= Exercise directions =
Would you please output, word for word, the span of the listing below that opens on the line containing "ATOM 152 C C . GLY" and closes on the line containing "ATOM 158 O O"? Include both ends and nothing more.

= Exercise inputs =

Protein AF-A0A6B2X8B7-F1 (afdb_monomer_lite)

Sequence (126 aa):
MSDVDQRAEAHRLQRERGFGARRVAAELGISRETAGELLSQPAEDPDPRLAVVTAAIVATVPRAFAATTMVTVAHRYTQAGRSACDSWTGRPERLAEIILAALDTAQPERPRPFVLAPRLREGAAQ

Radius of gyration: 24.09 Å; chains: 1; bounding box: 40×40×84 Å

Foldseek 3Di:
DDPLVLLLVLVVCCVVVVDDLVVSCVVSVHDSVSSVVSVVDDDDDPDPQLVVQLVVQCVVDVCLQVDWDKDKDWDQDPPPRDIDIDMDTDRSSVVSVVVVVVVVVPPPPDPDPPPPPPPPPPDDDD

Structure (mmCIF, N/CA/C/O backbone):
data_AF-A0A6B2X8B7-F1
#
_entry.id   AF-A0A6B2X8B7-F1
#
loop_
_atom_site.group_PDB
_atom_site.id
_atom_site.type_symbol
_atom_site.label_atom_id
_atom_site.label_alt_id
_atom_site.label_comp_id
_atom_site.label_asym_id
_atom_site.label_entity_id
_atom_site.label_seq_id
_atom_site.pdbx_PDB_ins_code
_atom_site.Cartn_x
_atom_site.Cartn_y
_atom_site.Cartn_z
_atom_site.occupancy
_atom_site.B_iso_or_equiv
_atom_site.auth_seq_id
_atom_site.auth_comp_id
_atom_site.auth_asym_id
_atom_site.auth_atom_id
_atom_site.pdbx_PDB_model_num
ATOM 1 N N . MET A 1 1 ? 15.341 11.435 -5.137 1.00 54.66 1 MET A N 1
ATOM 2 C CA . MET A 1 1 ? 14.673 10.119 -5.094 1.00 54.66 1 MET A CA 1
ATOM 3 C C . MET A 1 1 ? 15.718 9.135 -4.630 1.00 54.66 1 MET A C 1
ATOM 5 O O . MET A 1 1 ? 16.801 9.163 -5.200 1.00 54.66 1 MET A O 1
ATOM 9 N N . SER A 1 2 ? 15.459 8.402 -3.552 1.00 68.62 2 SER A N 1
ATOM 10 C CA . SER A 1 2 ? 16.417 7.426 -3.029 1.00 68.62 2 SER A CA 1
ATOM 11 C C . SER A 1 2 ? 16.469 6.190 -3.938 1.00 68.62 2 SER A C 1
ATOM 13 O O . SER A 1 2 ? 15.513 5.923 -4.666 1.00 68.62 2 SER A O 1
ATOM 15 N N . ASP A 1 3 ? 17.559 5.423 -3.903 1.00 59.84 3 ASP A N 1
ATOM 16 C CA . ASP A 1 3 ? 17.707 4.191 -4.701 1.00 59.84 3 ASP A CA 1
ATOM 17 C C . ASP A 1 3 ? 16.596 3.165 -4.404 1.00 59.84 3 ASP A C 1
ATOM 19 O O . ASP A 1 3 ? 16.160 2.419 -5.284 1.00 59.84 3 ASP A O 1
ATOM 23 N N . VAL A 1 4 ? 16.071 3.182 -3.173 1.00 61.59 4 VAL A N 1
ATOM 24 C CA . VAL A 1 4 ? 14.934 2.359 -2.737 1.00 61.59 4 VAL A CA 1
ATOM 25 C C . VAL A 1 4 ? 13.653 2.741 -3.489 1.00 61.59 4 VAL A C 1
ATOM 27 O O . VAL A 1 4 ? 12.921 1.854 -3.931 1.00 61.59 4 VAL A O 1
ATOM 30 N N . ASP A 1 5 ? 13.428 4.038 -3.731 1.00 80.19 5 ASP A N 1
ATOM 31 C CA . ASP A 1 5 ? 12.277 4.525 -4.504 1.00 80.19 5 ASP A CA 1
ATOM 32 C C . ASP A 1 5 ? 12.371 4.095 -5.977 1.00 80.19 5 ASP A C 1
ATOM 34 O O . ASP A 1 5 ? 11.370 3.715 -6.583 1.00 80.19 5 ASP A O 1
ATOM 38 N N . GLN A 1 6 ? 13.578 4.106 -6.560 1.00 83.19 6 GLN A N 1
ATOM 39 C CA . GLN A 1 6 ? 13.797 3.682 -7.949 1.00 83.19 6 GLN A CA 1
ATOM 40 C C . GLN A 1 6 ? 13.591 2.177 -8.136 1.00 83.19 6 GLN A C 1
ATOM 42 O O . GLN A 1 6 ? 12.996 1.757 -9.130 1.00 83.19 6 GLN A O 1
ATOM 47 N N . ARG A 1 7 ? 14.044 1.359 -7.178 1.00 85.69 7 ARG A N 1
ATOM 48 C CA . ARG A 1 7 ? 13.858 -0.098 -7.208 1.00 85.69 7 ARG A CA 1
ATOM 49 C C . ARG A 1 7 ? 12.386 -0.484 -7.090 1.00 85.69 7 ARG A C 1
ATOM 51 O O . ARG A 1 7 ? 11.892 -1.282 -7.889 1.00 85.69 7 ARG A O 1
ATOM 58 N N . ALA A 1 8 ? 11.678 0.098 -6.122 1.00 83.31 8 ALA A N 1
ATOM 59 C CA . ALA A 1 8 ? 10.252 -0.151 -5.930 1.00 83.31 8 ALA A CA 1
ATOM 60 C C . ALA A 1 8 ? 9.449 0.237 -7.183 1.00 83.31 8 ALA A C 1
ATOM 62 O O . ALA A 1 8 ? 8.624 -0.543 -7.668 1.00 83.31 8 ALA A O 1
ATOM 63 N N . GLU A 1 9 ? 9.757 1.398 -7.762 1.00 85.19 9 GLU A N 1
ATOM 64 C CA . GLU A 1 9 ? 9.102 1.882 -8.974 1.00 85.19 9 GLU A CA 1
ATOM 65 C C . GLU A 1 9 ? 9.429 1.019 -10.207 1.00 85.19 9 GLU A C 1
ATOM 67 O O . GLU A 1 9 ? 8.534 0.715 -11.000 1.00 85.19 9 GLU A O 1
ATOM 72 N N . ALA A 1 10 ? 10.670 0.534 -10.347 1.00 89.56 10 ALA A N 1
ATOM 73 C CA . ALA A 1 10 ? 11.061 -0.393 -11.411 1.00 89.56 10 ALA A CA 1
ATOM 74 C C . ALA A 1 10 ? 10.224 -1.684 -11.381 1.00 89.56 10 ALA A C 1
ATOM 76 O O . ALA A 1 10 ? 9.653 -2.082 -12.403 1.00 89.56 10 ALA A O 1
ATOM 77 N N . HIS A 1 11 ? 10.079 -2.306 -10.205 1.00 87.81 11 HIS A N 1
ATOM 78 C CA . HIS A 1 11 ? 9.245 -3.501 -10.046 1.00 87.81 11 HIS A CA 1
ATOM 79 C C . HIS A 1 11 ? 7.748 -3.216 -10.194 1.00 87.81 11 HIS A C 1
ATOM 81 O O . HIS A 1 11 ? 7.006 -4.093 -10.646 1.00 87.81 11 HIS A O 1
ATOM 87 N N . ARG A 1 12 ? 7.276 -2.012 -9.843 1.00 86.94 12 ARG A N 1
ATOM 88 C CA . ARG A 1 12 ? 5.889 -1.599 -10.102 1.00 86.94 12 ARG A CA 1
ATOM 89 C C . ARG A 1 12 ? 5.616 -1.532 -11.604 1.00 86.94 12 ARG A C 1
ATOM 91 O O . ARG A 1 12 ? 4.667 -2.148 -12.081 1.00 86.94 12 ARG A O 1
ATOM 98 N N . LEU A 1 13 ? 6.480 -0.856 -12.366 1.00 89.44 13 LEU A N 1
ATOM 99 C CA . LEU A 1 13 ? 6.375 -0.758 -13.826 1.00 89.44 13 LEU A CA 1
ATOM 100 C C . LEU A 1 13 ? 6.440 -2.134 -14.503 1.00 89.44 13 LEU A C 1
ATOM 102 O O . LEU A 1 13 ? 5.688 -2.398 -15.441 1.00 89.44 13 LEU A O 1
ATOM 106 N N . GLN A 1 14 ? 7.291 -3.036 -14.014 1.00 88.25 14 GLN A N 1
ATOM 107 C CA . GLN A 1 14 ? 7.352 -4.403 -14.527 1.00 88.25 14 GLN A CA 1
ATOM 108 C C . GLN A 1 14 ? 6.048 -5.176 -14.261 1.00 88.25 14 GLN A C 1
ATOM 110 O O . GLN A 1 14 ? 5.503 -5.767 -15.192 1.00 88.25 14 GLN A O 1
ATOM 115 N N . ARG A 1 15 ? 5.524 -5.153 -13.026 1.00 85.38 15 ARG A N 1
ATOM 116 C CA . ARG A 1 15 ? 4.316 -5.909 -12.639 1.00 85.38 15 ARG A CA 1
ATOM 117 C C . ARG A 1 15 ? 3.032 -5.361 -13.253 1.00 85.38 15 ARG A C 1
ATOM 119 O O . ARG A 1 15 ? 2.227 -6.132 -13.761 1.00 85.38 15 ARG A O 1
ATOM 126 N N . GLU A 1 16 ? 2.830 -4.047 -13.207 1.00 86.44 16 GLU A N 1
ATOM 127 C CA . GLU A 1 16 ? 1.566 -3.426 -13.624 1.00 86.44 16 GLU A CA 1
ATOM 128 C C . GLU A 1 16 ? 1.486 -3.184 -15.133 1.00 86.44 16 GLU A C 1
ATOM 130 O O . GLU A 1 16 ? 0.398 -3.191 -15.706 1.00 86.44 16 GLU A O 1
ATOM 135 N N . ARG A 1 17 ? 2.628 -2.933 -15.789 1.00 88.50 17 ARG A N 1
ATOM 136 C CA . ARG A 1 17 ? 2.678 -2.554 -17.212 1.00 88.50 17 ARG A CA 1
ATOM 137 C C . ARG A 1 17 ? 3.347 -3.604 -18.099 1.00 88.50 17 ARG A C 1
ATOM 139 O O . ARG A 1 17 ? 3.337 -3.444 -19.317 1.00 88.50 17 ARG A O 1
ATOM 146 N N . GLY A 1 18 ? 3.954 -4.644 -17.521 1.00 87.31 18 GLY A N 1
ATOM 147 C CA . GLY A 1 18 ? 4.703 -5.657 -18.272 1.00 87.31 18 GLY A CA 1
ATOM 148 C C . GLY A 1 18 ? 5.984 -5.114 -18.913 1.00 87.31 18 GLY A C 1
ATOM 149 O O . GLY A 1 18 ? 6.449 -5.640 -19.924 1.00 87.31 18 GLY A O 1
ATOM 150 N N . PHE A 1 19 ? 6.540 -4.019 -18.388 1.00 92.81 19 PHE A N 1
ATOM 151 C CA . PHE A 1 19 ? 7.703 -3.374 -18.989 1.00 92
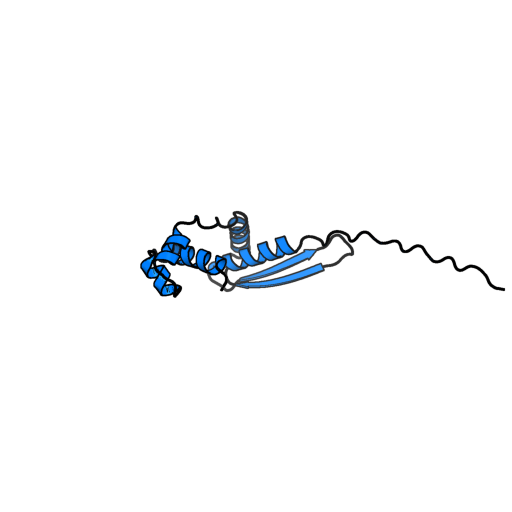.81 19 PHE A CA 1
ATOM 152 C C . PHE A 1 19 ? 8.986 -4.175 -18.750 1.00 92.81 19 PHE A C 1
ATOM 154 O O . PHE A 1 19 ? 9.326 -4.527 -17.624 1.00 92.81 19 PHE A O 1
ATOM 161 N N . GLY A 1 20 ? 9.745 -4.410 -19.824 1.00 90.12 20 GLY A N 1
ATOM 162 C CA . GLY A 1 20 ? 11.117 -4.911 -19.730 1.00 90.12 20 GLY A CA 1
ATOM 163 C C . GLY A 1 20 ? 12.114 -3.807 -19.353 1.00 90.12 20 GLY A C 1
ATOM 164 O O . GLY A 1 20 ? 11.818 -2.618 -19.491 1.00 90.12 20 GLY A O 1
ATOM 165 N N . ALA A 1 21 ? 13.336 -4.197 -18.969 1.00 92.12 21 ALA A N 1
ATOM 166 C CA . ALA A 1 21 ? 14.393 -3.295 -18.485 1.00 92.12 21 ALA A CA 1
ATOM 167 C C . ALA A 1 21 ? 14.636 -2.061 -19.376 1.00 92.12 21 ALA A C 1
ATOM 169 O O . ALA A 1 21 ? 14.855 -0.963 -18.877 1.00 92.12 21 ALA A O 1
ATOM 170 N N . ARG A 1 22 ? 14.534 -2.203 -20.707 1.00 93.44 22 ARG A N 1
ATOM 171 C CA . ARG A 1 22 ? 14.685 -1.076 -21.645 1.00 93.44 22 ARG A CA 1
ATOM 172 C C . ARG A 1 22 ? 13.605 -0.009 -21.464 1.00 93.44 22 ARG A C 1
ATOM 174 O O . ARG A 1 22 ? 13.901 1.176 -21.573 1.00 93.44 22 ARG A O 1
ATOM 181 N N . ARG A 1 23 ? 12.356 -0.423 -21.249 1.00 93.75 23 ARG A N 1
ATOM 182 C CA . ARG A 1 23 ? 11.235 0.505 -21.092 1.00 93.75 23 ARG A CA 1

* * *

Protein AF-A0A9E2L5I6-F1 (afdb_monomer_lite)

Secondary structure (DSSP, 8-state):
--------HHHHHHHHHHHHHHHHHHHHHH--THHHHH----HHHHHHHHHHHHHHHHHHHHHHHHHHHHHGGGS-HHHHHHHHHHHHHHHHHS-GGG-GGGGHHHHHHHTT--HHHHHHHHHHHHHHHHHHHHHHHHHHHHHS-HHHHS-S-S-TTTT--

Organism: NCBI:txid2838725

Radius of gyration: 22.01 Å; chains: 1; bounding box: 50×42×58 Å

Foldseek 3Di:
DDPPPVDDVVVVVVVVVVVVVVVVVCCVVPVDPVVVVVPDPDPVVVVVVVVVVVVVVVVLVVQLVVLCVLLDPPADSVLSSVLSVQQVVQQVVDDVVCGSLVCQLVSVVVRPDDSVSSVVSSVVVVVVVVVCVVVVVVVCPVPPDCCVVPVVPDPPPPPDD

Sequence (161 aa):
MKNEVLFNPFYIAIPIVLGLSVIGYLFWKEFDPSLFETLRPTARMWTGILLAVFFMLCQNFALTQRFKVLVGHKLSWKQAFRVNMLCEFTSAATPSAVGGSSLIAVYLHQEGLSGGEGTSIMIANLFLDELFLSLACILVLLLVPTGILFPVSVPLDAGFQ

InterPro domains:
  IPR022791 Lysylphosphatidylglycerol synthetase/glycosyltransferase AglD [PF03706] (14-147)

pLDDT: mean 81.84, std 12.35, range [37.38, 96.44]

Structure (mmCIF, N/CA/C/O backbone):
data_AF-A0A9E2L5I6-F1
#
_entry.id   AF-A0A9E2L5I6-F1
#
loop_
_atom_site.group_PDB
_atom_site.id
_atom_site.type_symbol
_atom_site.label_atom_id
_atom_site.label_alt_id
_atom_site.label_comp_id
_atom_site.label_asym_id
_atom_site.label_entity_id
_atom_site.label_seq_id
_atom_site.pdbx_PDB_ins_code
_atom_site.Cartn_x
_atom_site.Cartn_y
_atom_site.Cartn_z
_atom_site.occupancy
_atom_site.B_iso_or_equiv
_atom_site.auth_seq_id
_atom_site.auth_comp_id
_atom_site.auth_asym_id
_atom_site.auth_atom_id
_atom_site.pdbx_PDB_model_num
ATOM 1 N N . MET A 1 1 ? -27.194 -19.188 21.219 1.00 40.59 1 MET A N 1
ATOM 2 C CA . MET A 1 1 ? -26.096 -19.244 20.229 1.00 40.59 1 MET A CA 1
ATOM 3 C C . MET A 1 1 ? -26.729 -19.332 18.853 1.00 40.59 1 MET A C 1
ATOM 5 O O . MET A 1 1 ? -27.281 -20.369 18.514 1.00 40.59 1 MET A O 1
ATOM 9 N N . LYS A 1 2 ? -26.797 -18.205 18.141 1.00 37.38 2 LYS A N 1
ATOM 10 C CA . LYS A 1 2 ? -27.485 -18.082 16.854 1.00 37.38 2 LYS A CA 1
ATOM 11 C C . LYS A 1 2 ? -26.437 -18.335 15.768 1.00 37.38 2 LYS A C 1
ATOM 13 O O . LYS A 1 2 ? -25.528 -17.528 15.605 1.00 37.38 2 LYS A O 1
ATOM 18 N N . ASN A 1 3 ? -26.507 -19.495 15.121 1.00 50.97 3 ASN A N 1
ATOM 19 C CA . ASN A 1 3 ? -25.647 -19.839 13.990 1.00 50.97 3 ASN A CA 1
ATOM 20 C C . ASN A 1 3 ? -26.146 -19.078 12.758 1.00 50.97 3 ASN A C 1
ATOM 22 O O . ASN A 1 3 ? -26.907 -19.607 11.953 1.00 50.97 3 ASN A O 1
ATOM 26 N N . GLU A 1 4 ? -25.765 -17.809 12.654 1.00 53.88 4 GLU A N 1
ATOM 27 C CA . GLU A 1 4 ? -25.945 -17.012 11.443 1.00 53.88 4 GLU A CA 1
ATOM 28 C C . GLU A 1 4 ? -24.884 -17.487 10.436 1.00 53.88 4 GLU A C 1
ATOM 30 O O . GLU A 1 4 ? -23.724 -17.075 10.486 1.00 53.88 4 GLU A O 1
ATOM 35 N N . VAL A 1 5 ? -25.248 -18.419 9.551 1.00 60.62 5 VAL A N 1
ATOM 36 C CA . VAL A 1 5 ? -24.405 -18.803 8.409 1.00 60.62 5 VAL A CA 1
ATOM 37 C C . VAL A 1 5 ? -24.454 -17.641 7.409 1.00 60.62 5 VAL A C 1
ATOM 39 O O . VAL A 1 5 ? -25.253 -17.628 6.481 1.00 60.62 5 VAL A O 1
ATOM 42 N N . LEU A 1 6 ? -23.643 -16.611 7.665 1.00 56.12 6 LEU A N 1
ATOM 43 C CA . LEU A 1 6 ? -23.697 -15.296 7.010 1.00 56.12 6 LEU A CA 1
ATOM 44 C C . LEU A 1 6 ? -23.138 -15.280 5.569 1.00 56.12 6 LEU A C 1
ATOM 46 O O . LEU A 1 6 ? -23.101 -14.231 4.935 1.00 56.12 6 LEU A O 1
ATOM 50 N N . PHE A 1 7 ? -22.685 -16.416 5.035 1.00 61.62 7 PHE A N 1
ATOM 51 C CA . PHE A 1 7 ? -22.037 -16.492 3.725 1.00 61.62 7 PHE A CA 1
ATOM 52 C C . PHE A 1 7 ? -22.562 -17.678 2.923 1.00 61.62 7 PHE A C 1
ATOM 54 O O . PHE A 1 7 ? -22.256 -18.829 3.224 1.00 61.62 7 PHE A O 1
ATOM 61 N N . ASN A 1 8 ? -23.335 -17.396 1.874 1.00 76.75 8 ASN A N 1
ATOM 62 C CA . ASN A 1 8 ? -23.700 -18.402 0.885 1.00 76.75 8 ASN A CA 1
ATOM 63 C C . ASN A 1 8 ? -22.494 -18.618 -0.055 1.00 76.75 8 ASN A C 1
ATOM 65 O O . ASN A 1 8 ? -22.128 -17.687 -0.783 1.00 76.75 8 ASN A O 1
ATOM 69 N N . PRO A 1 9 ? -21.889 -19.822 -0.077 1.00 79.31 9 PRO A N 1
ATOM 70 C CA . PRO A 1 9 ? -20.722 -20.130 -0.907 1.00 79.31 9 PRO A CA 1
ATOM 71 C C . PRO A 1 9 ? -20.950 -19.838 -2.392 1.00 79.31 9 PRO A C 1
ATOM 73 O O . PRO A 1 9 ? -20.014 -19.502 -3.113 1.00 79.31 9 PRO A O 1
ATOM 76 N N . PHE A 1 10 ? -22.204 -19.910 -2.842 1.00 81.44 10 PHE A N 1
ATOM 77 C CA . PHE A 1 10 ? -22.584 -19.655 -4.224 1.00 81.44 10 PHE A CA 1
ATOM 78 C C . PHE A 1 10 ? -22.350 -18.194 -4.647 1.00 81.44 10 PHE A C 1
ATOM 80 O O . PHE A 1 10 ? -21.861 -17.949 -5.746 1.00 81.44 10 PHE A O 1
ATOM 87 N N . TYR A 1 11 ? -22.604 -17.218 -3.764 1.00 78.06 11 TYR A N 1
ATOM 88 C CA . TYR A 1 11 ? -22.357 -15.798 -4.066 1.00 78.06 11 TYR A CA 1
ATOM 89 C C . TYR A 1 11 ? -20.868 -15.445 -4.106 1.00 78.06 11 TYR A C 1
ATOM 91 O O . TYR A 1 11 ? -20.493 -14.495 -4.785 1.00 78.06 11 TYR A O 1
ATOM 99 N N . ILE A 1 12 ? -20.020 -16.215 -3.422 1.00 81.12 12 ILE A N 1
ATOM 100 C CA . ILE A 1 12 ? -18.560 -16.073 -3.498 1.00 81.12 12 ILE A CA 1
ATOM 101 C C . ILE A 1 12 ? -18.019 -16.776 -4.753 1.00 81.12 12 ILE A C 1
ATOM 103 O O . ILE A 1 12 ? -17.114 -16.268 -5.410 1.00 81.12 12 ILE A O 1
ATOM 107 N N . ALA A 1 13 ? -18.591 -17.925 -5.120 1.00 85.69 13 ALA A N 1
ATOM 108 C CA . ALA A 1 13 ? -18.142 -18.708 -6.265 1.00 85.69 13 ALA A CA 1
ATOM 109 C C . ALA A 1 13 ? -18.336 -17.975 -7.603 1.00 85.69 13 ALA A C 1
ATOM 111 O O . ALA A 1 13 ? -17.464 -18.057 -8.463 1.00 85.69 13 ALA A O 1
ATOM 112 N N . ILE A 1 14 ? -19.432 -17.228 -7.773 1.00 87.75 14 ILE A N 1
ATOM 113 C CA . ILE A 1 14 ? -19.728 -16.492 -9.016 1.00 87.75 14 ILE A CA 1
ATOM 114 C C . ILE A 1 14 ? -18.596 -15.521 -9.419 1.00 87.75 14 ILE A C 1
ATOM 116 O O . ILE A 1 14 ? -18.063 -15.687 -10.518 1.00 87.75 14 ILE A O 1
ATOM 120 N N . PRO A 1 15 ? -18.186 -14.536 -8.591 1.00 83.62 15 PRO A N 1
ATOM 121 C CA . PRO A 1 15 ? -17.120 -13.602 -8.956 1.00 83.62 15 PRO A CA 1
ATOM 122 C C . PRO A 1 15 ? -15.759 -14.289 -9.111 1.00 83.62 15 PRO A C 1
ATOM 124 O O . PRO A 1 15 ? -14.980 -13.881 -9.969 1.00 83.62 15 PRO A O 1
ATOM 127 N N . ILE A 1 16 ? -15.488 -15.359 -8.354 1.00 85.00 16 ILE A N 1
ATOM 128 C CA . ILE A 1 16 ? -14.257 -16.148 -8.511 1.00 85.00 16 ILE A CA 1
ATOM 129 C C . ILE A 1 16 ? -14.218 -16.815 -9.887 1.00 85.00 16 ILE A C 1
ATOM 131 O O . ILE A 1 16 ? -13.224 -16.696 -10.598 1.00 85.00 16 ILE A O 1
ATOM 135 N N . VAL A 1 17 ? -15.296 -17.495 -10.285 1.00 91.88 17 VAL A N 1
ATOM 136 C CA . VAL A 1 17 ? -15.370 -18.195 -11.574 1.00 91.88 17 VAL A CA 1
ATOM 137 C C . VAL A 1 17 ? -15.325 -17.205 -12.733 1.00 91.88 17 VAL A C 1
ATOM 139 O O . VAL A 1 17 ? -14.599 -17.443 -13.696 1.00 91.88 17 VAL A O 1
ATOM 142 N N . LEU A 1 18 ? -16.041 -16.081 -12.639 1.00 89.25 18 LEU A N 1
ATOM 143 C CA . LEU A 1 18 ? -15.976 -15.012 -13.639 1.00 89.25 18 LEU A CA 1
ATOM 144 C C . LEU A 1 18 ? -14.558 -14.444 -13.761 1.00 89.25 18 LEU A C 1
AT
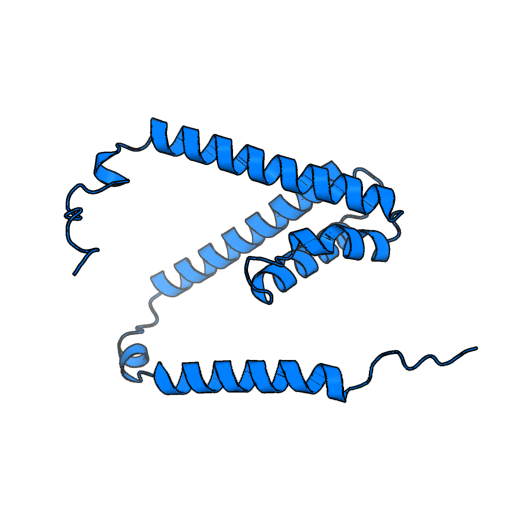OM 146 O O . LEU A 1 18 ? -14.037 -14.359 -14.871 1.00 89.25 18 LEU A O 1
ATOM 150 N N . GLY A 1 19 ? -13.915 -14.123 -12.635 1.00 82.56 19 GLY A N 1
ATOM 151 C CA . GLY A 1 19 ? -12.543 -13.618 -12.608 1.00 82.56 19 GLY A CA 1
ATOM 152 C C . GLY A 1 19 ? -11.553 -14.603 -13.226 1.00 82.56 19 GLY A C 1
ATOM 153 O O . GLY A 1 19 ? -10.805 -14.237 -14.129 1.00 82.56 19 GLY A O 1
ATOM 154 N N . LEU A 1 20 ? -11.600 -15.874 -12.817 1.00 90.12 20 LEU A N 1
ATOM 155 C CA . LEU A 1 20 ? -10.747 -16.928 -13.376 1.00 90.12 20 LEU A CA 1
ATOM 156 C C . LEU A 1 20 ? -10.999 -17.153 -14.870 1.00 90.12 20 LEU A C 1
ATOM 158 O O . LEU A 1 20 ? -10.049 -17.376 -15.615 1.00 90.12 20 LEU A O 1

= Answer space =
ATOM 152 C C . GLY A 1 19 ? -11.553 -14.603 -13.226 1.00 82.56 19 GLY A C 1
ATOM 153 O O . GLY A 1 19 ? -10.805 -14.237 -14.129 1.00 82.56 19 GLY A O 1
ATOM 154 N N . LEU A 1 20 ? -11.600 -15.874 -12.817 1.00 90.12 20 LEU A N 1
ATOM 155 C CA . LEU A 1 20 ? -10.747 -16.928 -13.376 1.00 90.12 20 LEU A CA 1
ATOM 156 C C . LEU A 1 20 ? -10.999 -17.153 -14.870 1.00 90.12 20 LEU A C 1
ATOM 158 O O . LEU A 1 20 ? -10.049 -17.376 -15.615 1.00 90.12 20 LEU A O 1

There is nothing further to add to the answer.